▶ _Exercise goal_
For the entries below, the result should be an exact transcription of the lines from the one with "ATOM 11 C C" up to and including the one with "ATOM 34 N N", and only those.

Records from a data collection

——

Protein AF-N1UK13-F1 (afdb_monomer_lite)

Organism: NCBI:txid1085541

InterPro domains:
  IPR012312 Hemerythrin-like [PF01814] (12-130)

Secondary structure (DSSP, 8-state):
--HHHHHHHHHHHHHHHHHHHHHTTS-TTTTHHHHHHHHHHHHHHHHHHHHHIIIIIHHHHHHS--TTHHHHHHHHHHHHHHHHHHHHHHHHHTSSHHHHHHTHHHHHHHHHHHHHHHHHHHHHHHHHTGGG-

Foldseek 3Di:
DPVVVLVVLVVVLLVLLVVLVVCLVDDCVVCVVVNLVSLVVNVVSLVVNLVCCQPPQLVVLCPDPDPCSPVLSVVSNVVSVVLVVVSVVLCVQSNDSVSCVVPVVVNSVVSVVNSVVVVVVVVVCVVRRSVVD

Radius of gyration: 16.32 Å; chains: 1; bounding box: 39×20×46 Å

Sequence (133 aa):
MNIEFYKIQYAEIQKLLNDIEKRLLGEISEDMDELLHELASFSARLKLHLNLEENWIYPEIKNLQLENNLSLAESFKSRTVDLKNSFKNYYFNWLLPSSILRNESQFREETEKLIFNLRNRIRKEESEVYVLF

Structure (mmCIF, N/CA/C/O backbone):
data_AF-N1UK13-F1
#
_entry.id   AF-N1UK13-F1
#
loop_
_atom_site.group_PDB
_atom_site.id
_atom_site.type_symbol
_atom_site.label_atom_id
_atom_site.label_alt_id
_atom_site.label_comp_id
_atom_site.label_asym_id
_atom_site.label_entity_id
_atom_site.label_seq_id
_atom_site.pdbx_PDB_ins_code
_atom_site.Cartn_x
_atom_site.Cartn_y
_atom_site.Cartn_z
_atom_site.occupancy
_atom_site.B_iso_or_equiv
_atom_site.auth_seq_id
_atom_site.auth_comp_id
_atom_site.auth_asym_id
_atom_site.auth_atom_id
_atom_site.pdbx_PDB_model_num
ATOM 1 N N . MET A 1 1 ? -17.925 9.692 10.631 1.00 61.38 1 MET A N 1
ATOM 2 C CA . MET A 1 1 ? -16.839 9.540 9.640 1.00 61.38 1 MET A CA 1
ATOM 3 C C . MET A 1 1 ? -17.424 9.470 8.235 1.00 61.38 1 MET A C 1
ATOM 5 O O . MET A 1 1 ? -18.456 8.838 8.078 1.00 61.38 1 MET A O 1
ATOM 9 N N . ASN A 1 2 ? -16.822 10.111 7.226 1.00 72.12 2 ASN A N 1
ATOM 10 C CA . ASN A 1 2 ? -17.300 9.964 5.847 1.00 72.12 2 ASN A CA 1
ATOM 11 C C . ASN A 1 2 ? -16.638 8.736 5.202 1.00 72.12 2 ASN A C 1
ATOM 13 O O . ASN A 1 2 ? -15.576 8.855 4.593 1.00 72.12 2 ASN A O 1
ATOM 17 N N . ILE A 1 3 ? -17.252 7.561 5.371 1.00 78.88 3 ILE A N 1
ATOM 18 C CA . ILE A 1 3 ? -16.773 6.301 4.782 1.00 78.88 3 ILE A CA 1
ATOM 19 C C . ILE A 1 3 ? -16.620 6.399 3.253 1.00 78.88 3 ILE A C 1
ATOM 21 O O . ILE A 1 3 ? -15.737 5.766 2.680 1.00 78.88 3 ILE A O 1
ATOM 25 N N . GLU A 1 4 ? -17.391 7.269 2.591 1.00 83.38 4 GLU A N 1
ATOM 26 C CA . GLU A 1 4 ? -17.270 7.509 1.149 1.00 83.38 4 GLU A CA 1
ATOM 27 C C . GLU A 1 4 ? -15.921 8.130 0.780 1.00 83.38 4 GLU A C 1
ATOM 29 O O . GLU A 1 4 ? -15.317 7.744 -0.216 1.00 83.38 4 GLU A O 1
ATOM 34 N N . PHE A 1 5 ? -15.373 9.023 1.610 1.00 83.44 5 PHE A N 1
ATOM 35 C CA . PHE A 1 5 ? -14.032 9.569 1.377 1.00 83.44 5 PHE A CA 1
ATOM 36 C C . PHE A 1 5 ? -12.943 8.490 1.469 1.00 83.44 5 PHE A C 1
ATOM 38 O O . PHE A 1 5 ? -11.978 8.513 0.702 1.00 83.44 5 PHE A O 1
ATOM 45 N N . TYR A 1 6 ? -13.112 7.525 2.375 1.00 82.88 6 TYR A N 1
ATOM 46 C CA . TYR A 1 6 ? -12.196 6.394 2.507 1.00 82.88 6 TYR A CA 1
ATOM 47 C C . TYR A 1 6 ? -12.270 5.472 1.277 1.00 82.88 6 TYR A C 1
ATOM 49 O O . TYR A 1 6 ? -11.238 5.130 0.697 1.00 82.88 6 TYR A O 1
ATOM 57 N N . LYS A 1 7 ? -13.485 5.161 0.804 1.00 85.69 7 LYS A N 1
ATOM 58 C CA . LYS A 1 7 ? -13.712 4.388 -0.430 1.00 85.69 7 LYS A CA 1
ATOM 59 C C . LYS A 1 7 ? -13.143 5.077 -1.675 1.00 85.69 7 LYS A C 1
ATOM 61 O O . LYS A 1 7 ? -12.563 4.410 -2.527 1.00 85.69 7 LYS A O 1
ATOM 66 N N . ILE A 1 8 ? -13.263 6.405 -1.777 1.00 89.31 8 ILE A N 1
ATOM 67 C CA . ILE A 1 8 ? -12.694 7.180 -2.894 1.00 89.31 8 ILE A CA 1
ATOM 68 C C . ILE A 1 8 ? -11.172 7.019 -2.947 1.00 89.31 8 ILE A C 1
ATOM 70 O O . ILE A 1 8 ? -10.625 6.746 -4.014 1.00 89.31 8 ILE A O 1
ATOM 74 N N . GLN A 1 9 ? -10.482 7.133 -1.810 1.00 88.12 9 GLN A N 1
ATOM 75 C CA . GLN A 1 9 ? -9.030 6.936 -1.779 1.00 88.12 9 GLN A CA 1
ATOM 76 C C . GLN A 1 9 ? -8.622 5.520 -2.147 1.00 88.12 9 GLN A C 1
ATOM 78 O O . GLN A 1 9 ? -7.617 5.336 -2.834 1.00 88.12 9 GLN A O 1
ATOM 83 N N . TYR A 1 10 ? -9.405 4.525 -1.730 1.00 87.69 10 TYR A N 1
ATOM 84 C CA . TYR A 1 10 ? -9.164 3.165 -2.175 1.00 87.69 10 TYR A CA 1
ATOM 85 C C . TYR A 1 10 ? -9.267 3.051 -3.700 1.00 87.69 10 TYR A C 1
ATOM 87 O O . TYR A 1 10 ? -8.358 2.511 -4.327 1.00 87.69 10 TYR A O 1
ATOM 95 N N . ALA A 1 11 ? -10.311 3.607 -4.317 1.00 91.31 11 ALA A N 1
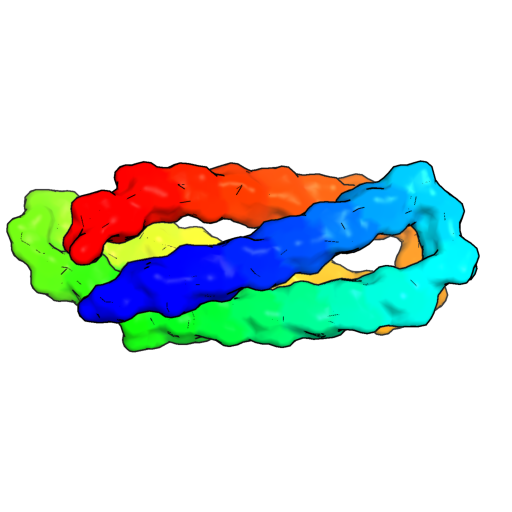
ATOM 96 C CA . ALA A 1 11 ? -10.461 3.574 -5.771 1.00 91.31 11 ALA A CA 1
ATOM 97 C C . ALA A 1 11 ? -9.267 4.228 -6.497 1.00 91.31 11 ALA A C 1
ATOM 99 O O . ALA A 1 11 ? -8.787 3.700 -7.503 1.00 91.31 11 ALA A O 1
ATOM 100 N N . GLU A 1 12 ? -8.740 5.337 -5.968 1.00 93.31 12 GLU A N 1
ATOM 101 C CA . GLU A 1 12 ? -7.529 5.983 -6.492 1.00 93.31 12 GLU A CA 1
ATOM 102 C C . GLU A 1 12 ? -6.282 5.096 -6.351 1.00 93.31 12 GLU A C 1
ATOM 104 O O . GLU A 1 12 ? -5.514 4.957 -7.304 1.00 93.31 12 GLU A O 1
ATOM 109 N N . ILE A 1 13 ? -6.089 4.468 -5.186 1.00 94.25 13 ILE A N 1
ATOM 110 C CA . ILE A 1 13 ? -4.990 3.525 -4.944 1.00 94.25 13 ILE A CA 1
ATOM 111 C C . ILE A 1 13 ? -5.099 2.326 -5.889 1.00 94.25 13 ILE A C 1
ATOM 113 O O . ILE A 1 13 ? -4.119 1.960 -6.529 1.00 94.25 13 ILE A O 1
ATOM 117 N N . GLN A 1 14 ? -6.287 1.739 -6.024 1.00 94.06 14 GLN A N 1
ATOM 118 C CA . GLN A 1 14 ? -6.527 0.588 -6.887 1.00 94.06 14 GLN A CA 1
ATOM 119 C C . GLN A 1 14 ? -6.235 0.912 -8.353 1.00 94.06 14 GLN A C 1
ATOM 121 O O . GLN A 1 14 ? -5.664 0.077 -9.052 1.00 94.06 14 GLN A O 1
ATOM 126 N N . LYS A 1 15 ? -6.590 2.117 -8.816 1.00 95.62 15 LYS A N 1
ATOM 127 C CA . LYS A 1 15 ? -6.238 2.576 -10.162 1.00 95.62 15 LYS A CA 1
ATOM 128 C C . LYS A 1 15 ? -4.719 2.574 -10.362 1.00 95.62 15 LYS A C 1
ATOM 130 O O . LYS A 1 15 ? -4.251 1.958 -11.310 1.00 95.62 15 LYS A O 1
ATOM 135 N N . LEU A 1 16 ? -3.966 3.170 -9.436 1.00 95.94 16 LEU A N 1
ATOM 136 C CA . LEU A 1 16 ? -2.501 3.215 -9.507 1.00 95.94 16 LEU A CA 1
ATOM 137 C C . LEU A 1 16 ? -1.870 1.818 -9.454 1.00 95.94 16 LEU A C 1
ATOM 139 O O . LEU A 1 16 ? -0.950 1.539 -10.212 1.00 95.94 16 LEU A O 1
ATOM 143 N N . LEU A 1 17 ? -2.390 0.917 -8.612 1.00 95.69 17 LEU A N 1
ATOM 144 C CA . LEU A 1 17 ? -1.928 -0.474 -8.574 1.00 95.69 17 LEU A CA 1
ATOM 145 C C . LEU A 1 17 ? -2.159 -1.186 -9.913 1.00 95.69 17 LEU A C 1
ATOM 147 O O . LEU A 1 17 ? -1.294 -1.935 -10.350 1.00 95.69 17 LEU A O 1
ATOM 151 N N . ASN A 1 18 ? -3.301 -0.951 -10.567 1.00 96.19 18 ASN A N 1
ATOM 152 C CA . ASN A 1 18 ? -3.595 -1.532 -11.878 1.00 96.19 18 ASN A CA 1
ATOM 153 C C . ASN A 1 18 ? -2.685 -0.966 -12.977 1.00 96.19 18 ASN A C 1
ATOM 155 O O . ASN A 1 18 ? -2.316 -1.699 -13.891 1.00 96.19 18 ASN A O 1
ATOM 159 N N . ASP A 1 19 ? -2.365 0.326 -12.920 1.00 95.38 19 ASP A N 1
ATOM 160 C CA . ASP A 1 19 ? -1.489 0.972 -13.900 1.00 95.38 19 ASP A CA 1
ATOM 161 C C . ASP A 1 19 ? -0.049 0.440 -13.762 1.00 95.38 19 ASP A C 1
ATOM 163 O O . ASP A 1 19 ? 0.515 -0.040 -14.746 1.00 95.38 19 ASP A O 1
ATOM 167 N N . ILE A 1 20 ? 0.462 0.337 -12.527 1.00 95.88 20 ILE A N 1
ATOM 168 C CA . ILE A 1 20 ? 1.762 -0.289 -12.234 1.00 95.88 20 ILE A CA 1
ATOM 169 C C . ILE A 1 20 ? 1.775 -1.754 -12.696 1.00 95.88 20 ILE A C 1
ATOM 171 O O . ILE A 1 20 ? 2.691 -2.161 -13.404 1.00 95.88 20 ILE A O 1
ATOM 175 N N . GLU A 1 21 ? 0.756 -2.548 -12.347 1.00 95.81 21 GLU A N 1
ATOM 176 C CA . GLU A 1 21 ? 0.661 -3.969 -12.722 1.00 95.81 21 GLU A CA 1
ATOM 177 C C . GLU A 1 21 ? 0.711 -4.177 -14.240 1.00 95.81 21 GLU A C 1
ATOM 179 O O . GLU A 1 21 ? 1.388 -5.087 -14.710 1.00 95.81 21 GLU A O 1
ATOM 184 N N . LYS A 1 22 ? 0.055 -3.315 -15.028 1.00 94.69 22 LYS A N 1
ATOM 185 C CA . LYS A 1 22 ? 0.125 -3.384 -16.496 1.00 94.69 22 LYS A CA 1
ATOM 186 C C . LYS A 1 22 ? 1.545 -3.169 -17.011 1.00 94.69 22 LYS A C 1
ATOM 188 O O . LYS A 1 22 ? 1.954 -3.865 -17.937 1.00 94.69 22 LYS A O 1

——

▶ _Output of the task_
ATOM 11 C C . ASN A 1 2 ? -16.638 8.736 5.202 1.00 72.12 2 ASN A C 1
ATOM 13 O O . ASN A 1 2 ? -15.576 8.855 4.593 1.00 72.12 2 ASN A O 1
ATOM 17 N N . ILE A 1 3 ? -17.252 7.561 5.371 1.00 78.88 3 ILE A N 1
ATOM 18 C CA . ILE A 1 3 ? -16.773 6.301 4.782 1.00 78.88 3 ILE A CA 1
ATOM 19 C C . ILE A 1 3 ? -16.620 6.399 3.253 1.00 78.88 3 ILE A C 1
ATOM 21 O O . ILE A 1 3 ? -15.737 5.766 2.680 1.00 78.88 3 ILE A O 1
ATOM 25 N N . GLU A 1 4 ? -17.391 7.269 2.591 1.00 83.38 4 GLU A N 1
ATOM 26 C CA . GLU A 1 4 ? -17.270 7.509 1.149 1.00 83.38 4 GLU A CA 1
ATOM 27 C C . GLU A 1 4 ? -15.921 8.130 0.780 1.00 83.38 4 GLU A C 1
ATOM 29 O O . GLU A 1 4 ? -15.317 7.744 -0.216 1.00 83.38 4 GLU A O 1
ATOM 34 N N . PHE A 1 5 ? -15.373 9.023 1.610 1.00 83.44 5 PHE A N 1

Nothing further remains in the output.